Shortly after, almost 400 million years ago, insects evolve from arthropods (ex. Crustaceans) and radiate through land. Insects, lobsters and shrimps are actually cousins.

Lob-Fin fish evolving to tetrapod

385 million years ago, lob-finned fish appeared in shallow waters, with two pairs of fins in the abdominal part of the fish covered by muscle and skin. They are the ancestor of all four-limbed (Tetrapod) animals; reptiles, birds and mammals. They have evolved gradually, developing fins with bone structures similar to the bone structure currently in our limbs. The fish used those fins to walk underwater. Later, air bladders used for buoyancy evolved into lungs.

365 million years ago, a lob-finned fish forsook water aiming to colonize the land. A small step for fish, a huge leap for all land species. This moment will lead to dinosaurs, birds, mammals, and eventually humans. And this is the reason why all mammals have strictly five digits, because the first tetrapod that emerged from water had five digits fins.

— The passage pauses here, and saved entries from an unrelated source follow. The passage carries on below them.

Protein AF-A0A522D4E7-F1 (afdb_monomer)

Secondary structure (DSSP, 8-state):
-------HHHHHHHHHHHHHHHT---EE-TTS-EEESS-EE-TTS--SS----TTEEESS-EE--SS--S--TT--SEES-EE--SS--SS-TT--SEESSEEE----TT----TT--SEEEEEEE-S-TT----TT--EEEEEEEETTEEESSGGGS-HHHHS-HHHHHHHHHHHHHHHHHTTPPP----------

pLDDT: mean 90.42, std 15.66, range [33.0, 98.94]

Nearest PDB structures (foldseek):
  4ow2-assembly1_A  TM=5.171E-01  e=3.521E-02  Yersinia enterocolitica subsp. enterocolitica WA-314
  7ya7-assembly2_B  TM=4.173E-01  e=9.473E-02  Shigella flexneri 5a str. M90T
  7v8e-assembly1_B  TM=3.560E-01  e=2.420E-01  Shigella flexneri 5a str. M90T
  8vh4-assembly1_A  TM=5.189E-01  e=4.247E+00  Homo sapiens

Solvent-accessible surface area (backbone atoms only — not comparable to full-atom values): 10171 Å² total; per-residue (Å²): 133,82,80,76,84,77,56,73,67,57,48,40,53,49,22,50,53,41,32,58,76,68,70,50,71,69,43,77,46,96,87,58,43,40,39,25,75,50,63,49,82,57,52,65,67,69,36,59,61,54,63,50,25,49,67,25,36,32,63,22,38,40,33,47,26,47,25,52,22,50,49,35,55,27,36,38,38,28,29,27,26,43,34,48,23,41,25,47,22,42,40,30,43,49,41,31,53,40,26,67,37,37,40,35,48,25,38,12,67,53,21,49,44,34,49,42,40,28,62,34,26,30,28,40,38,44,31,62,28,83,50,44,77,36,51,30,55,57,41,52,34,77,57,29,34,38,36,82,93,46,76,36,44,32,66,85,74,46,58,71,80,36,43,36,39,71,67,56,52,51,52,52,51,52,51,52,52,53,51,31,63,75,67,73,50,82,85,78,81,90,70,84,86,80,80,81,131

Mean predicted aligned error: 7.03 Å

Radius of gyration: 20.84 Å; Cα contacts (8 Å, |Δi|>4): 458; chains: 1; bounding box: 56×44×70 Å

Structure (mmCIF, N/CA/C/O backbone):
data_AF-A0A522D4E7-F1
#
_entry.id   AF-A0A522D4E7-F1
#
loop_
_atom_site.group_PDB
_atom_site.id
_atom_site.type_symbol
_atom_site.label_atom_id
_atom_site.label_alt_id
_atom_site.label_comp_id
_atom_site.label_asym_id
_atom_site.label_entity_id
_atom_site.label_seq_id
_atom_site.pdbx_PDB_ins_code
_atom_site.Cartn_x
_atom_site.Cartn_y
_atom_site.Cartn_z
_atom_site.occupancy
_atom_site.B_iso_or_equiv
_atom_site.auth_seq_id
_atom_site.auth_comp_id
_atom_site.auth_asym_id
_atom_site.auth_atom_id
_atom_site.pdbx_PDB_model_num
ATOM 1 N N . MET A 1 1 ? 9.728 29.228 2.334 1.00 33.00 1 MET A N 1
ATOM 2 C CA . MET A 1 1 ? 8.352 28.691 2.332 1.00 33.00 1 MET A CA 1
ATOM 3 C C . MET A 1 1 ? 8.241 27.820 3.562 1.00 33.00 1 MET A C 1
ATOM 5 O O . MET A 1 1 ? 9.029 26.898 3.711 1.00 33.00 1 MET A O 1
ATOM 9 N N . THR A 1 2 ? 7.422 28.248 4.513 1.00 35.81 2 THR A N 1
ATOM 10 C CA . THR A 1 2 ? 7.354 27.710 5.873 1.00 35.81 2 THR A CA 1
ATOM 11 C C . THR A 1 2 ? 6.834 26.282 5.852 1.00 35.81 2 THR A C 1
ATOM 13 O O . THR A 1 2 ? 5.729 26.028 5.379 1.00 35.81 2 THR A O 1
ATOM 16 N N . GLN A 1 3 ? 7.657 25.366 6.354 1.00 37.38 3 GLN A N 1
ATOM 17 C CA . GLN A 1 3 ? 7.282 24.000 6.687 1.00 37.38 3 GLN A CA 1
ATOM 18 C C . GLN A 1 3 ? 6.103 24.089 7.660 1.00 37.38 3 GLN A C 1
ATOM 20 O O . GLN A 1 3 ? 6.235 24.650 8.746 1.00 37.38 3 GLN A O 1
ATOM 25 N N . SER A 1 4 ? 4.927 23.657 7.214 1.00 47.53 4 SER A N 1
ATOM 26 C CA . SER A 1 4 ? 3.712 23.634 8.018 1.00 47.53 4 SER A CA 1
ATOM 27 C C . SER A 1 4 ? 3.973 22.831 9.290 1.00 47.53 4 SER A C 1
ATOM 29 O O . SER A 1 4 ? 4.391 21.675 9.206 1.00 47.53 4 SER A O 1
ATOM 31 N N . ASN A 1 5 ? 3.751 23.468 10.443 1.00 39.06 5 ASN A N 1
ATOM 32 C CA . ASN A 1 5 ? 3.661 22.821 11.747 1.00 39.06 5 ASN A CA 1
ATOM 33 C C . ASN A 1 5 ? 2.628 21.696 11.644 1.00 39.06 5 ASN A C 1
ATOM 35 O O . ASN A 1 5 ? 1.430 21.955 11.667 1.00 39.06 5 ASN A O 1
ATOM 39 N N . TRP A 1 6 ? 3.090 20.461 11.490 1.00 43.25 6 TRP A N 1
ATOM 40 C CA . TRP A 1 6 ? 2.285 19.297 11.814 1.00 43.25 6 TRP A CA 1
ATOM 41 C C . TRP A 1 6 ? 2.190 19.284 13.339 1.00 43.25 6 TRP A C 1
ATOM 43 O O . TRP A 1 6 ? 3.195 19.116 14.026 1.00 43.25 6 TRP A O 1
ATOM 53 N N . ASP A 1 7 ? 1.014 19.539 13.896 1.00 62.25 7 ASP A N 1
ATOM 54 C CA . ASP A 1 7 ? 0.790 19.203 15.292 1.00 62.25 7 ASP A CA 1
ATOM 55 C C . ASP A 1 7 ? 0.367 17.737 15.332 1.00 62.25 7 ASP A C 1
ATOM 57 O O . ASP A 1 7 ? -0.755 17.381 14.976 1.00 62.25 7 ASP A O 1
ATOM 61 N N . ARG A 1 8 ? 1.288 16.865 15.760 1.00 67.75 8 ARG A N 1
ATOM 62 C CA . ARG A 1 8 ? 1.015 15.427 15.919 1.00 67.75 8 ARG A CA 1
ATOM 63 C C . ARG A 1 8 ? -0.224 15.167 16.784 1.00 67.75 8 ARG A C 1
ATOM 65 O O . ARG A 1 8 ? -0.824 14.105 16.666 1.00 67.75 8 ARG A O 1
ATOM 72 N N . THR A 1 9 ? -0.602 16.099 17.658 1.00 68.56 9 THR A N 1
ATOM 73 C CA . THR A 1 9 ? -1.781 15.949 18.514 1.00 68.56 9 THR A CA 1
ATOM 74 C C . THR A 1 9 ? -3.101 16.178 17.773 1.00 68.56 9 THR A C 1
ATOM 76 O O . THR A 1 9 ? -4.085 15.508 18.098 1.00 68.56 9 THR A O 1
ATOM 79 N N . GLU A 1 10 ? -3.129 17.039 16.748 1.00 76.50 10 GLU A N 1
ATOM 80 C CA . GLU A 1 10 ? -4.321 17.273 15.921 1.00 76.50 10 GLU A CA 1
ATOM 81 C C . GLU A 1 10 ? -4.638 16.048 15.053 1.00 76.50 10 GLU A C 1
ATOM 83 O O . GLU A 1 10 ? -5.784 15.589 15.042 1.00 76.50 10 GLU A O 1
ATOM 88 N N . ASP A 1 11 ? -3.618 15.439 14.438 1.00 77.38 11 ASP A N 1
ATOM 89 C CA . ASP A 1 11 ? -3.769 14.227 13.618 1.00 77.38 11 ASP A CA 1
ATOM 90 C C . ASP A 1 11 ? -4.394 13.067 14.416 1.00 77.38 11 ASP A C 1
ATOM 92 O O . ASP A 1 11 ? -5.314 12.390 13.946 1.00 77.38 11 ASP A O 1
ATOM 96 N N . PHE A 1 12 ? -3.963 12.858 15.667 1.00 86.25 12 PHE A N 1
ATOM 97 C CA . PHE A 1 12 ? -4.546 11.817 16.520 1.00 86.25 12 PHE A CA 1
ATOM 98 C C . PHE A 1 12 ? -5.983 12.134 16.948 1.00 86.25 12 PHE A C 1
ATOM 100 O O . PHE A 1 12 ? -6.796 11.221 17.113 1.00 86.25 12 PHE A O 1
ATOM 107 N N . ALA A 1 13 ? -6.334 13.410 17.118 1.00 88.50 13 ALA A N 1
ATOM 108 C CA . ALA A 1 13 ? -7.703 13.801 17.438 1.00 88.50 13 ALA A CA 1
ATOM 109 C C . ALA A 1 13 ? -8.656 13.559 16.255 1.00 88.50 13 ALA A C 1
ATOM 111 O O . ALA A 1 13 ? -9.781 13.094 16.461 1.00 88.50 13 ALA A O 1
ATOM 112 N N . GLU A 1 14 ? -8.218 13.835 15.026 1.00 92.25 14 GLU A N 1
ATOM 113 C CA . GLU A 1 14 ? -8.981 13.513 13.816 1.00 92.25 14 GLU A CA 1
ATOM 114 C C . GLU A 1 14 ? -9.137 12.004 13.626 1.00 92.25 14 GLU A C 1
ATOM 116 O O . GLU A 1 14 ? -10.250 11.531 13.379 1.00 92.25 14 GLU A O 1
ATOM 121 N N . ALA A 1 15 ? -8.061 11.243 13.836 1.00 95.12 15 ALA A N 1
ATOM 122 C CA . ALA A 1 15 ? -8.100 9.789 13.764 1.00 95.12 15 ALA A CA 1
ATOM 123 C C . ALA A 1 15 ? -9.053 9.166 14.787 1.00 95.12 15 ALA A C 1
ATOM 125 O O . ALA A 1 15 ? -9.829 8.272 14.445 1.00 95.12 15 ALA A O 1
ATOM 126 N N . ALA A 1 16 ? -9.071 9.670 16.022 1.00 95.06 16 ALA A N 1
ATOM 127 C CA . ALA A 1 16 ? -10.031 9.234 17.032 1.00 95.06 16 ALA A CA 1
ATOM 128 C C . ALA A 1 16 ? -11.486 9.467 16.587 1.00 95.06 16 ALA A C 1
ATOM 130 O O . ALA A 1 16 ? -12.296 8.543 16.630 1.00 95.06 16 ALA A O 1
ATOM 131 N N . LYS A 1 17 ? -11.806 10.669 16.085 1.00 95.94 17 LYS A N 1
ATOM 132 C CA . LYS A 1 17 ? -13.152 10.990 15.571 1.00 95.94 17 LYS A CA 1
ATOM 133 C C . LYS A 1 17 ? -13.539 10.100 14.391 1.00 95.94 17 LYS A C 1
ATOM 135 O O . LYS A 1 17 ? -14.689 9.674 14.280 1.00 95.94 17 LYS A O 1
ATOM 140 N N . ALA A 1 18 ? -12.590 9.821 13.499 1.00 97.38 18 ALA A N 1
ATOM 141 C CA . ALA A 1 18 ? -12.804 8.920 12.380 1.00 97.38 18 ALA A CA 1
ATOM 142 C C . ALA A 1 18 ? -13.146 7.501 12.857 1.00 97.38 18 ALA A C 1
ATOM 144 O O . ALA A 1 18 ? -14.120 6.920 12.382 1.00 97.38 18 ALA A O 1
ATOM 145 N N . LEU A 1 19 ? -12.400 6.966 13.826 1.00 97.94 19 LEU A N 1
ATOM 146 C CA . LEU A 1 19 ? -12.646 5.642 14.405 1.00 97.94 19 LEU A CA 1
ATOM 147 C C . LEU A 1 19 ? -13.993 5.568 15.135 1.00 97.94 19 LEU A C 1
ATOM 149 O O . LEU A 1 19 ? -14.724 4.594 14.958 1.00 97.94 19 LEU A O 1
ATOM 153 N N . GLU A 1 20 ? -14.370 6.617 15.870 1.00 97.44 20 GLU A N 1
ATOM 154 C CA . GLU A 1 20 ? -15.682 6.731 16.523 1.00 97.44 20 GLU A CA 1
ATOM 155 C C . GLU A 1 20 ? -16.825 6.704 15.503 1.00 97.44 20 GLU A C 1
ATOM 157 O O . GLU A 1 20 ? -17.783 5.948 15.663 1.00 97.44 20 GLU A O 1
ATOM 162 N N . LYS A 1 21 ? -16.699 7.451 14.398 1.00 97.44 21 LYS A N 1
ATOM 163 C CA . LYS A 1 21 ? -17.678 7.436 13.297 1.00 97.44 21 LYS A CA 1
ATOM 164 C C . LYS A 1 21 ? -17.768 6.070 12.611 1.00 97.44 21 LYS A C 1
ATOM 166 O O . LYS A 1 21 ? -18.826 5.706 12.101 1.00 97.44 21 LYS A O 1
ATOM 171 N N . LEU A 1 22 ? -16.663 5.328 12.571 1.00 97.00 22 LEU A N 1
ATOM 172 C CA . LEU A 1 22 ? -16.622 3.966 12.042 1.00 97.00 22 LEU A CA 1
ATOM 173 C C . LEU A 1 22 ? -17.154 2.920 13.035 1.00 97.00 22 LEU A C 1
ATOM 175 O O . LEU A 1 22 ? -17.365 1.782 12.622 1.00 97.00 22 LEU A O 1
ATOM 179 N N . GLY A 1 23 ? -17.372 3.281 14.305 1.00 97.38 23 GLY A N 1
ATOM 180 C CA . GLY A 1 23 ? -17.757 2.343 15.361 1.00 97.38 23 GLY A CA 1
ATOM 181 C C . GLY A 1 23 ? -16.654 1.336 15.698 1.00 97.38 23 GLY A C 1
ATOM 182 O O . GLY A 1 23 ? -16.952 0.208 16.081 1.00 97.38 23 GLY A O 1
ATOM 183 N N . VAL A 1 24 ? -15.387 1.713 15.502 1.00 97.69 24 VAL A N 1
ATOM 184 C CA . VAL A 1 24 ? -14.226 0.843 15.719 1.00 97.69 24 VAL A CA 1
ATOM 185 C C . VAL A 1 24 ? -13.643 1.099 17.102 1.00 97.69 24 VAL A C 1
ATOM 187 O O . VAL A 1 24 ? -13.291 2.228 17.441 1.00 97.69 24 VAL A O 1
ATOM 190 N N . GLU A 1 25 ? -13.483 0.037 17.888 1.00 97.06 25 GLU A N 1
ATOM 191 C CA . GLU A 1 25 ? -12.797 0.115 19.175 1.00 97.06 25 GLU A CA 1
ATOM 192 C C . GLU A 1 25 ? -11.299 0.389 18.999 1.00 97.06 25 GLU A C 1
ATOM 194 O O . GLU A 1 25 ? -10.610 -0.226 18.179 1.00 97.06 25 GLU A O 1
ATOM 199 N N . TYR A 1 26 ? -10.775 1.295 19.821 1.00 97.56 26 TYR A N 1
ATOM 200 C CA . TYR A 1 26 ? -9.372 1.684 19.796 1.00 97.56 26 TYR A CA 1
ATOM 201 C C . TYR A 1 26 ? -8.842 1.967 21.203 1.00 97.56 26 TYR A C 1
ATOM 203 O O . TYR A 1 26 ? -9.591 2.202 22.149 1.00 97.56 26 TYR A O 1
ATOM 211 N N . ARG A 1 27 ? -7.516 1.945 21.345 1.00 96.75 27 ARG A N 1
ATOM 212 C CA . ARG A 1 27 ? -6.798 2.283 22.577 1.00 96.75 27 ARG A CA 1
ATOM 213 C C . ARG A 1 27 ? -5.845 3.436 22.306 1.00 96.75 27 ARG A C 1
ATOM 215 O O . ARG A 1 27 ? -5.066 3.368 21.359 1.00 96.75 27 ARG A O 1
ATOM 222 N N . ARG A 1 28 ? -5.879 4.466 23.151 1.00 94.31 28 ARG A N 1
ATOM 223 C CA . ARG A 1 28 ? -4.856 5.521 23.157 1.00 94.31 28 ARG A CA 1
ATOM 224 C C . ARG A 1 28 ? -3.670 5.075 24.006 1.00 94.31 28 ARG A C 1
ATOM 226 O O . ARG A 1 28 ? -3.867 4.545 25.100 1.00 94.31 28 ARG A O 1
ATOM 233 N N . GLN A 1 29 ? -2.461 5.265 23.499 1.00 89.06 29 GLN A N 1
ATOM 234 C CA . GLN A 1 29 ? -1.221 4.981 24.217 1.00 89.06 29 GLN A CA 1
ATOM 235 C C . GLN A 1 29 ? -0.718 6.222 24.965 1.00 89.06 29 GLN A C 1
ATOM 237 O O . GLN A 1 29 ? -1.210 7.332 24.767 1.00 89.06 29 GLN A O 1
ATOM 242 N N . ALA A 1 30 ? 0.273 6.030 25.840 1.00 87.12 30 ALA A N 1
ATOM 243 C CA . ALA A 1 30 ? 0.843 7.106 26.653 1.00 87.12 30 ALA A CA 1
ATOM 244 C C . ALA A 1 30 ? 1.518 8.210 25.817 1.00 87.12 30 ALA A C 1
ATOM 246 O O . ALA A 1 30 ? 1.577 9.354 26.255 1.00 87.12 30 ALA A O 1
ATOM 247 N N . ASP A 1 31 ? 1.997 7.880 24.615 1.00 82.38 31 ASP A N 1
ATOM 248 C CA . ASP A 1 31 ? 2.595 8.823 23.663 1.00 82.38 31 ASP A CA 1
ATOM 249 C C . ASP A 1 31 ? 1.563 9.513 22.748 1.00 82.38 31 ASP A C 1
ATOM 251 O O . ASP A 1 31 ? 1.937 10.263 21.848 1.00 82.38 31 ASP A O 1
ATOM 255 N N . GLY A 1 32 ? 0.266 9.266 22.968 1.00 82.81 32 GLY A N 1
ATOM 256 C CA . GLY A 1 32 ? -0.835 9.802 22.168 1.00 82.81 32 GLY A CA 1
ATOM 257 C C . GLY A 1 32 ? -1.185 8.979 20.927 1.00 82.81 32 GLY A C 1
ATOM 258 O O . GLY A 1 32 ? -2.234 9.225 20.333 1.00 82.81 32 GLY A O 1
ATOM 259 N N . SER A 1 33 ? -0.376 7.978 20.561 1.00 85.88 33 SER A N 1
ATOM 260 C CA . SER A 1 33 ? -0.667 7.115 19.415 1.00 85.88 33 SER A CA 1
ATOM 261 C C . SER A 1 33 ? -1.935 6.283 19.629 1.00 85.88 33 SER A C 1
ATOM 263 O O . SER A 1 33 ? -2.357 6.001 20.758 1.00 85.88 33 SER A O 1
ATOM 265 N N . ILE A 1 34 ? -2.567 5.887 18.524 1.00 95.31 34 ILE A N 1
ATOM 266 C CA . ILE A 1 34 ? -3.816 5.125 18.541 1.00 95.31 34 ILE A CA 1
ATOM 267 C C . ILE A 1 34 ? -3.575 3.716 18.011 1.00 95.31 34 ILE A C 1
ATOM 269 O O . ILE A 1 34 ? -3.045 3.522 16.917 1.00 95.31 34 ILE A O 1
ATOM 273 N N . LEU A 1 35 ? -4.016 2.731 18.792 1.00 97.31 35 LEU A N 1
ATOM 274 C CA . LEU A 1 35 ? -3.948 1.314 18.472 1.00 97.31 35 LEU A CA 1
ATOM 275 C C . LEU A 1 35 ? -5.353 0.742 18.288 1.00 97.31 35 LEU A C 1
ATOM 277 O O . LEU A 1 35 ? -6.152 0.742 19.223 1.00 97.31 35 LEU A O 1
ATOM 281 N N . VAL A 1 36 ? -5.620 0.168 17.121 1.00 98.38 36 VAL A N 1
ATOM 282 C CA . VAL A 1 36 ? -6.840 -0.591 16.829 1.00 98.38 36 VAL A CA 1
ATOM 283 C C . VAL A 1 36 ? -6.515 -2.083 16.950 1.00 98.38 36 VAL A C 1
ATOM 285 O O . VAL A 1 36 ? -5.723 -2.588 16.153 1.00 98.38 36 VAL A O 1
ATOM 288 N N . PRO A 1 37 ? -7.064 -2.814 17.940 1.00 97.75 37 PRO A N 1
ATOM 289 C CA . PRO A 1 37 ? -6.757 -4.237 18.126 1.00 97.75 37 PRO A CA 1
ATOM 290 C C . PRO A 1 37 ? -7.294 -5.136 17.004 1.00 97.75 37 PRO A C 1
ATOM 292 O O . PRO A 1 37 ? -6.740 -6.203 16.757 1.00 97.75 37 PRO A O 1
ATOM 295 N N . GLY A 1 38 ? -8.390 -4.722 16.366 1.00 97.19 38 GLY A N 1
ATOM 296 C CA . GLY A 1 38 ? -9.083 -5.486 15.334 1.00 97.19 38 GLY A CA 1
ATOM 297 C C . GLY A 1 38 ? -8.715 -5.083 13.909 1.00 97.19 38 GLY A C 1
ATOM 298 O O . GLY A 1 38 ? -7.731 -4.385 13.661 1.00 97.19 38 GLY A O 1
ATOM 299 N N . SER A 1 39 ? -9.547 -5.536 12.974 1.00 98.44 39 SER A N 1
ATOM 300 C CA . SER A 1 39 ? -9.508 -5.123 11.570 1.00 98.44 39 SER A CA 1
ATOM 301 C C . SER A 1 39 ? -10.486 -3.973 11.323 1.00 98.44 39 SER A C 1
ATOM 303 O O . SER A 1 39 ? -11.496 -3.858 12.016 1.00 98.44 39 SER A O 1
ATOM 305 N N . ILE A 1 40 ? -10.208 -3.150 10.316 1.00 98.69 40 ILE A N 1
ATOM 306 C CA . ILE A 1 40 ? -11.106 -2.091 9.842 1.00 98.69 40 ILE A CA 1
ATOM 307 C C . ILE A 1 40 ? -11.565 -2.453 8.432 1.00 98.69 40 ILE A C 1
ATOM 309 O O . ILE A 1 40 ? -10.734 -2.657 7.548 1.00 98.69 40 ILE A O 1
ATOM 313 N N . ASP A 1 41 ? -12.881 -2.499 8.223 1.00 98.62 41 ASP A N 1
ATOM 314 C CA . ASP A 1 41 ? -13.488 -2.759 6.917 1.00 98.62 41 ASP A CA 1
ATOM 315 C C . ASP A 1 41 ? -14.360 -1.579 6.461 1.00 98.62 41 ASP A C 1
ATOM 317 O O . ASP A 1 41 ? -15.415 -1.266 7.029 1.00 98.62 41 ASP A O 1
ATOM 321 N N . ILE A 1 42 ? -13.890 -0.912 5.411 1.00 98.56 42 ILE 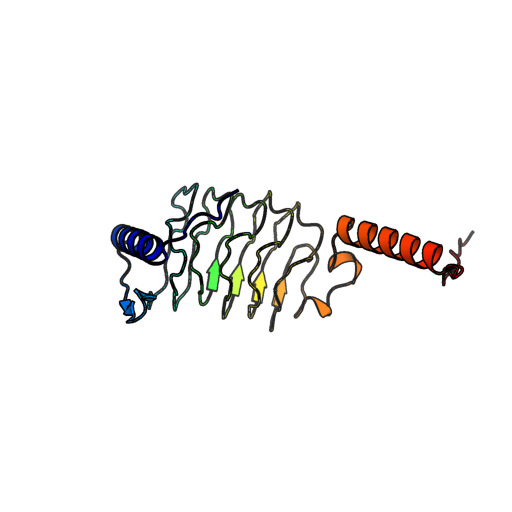A N 1
ATOM 322 C CA . ILE A 1 42 ? -14.550 0.200 4.725 1.00 98.56 42 ILE A CA 1
ATOM 323 C C . ILE A 1 42 ? -14.728 -0.085 3.224 1.00 98.56 42 ILE A C 1
ATOM 325 O O . ILE A 1 42 ? -14.789 0.835 2.405 1.00 98.56 42 ILE A O 1
ATOM 329 N N . THR A 1 43 ? -14.832 -1.365 2.867 1.00 98.75 43 THR A N 1
ATOM 330 C CA . THR A 1 43 ? -15.071 -1.856 1.504 1.00 98.75 43 THR A CA 1
ATOM 331 C C . THR A 1 43 ? -16.401 -1.345 0.943 1.00 98.75 43 THR A C 1
ATOM 333 O O . THR A 1 43 ? -17.393 -1.287 1.673 1.00 98.75 43 THR A O 1
ATOM 336 N N . LYS A 1 44 ? -16.457 -1.015 -0.357 1.00 98.50 44 LYS A N 1
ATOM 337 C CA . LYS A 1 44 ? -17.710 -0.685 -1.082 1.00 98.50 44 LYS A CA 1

Tiktaalik, a link between a lob-finned fish and a tetrapod believed to be the first to venture out of water

30 million years later, first reptiles emerged from the first land dweller tetrapod. After almost 10 million years, first primitive mammals separate from reptiles.

250 million years ago, the most severe extinction event ever befell on Earth. Wiping out up to 96% of all marine species and 70% of land species.

Archaeopteryx, a half reptile half bird creature

220 million year ago, the earliest dinosaurs appears (prosauropods) it starts a small reptile and over the next 150 million years, they will evolve and diversify due to various pressure points, eventually dominating the planet culminating in Tyrannosaurus-Rex. The raptors branch will later evolve feathers, becoming the first feathered dinosaurs, eventually giving rise to the first birds almost 150 million years ago, which makes birds the only living members of dinosaur family.

66 million years ago marks the end of the age of dinosaurs. A massive commit hits Earth in the Yucatan peninsula causing the K-T extinction event eradicating about 85% of all living species, killing with it all dinosaurs and putting an end to their reign. This has left a huge room for mammals to spread their wings (sort of speak) they radiate and diversify, becoming the dominant species.

60 million years ago, the earliest true primate emerged from tree dweller ancestors. Primates include lemurs, monkeys, apes and humans. During the next 55 million years, mammals will evolve and diversify into rodents, bats, giraffes, bears and all the other known mammal species we grew to love.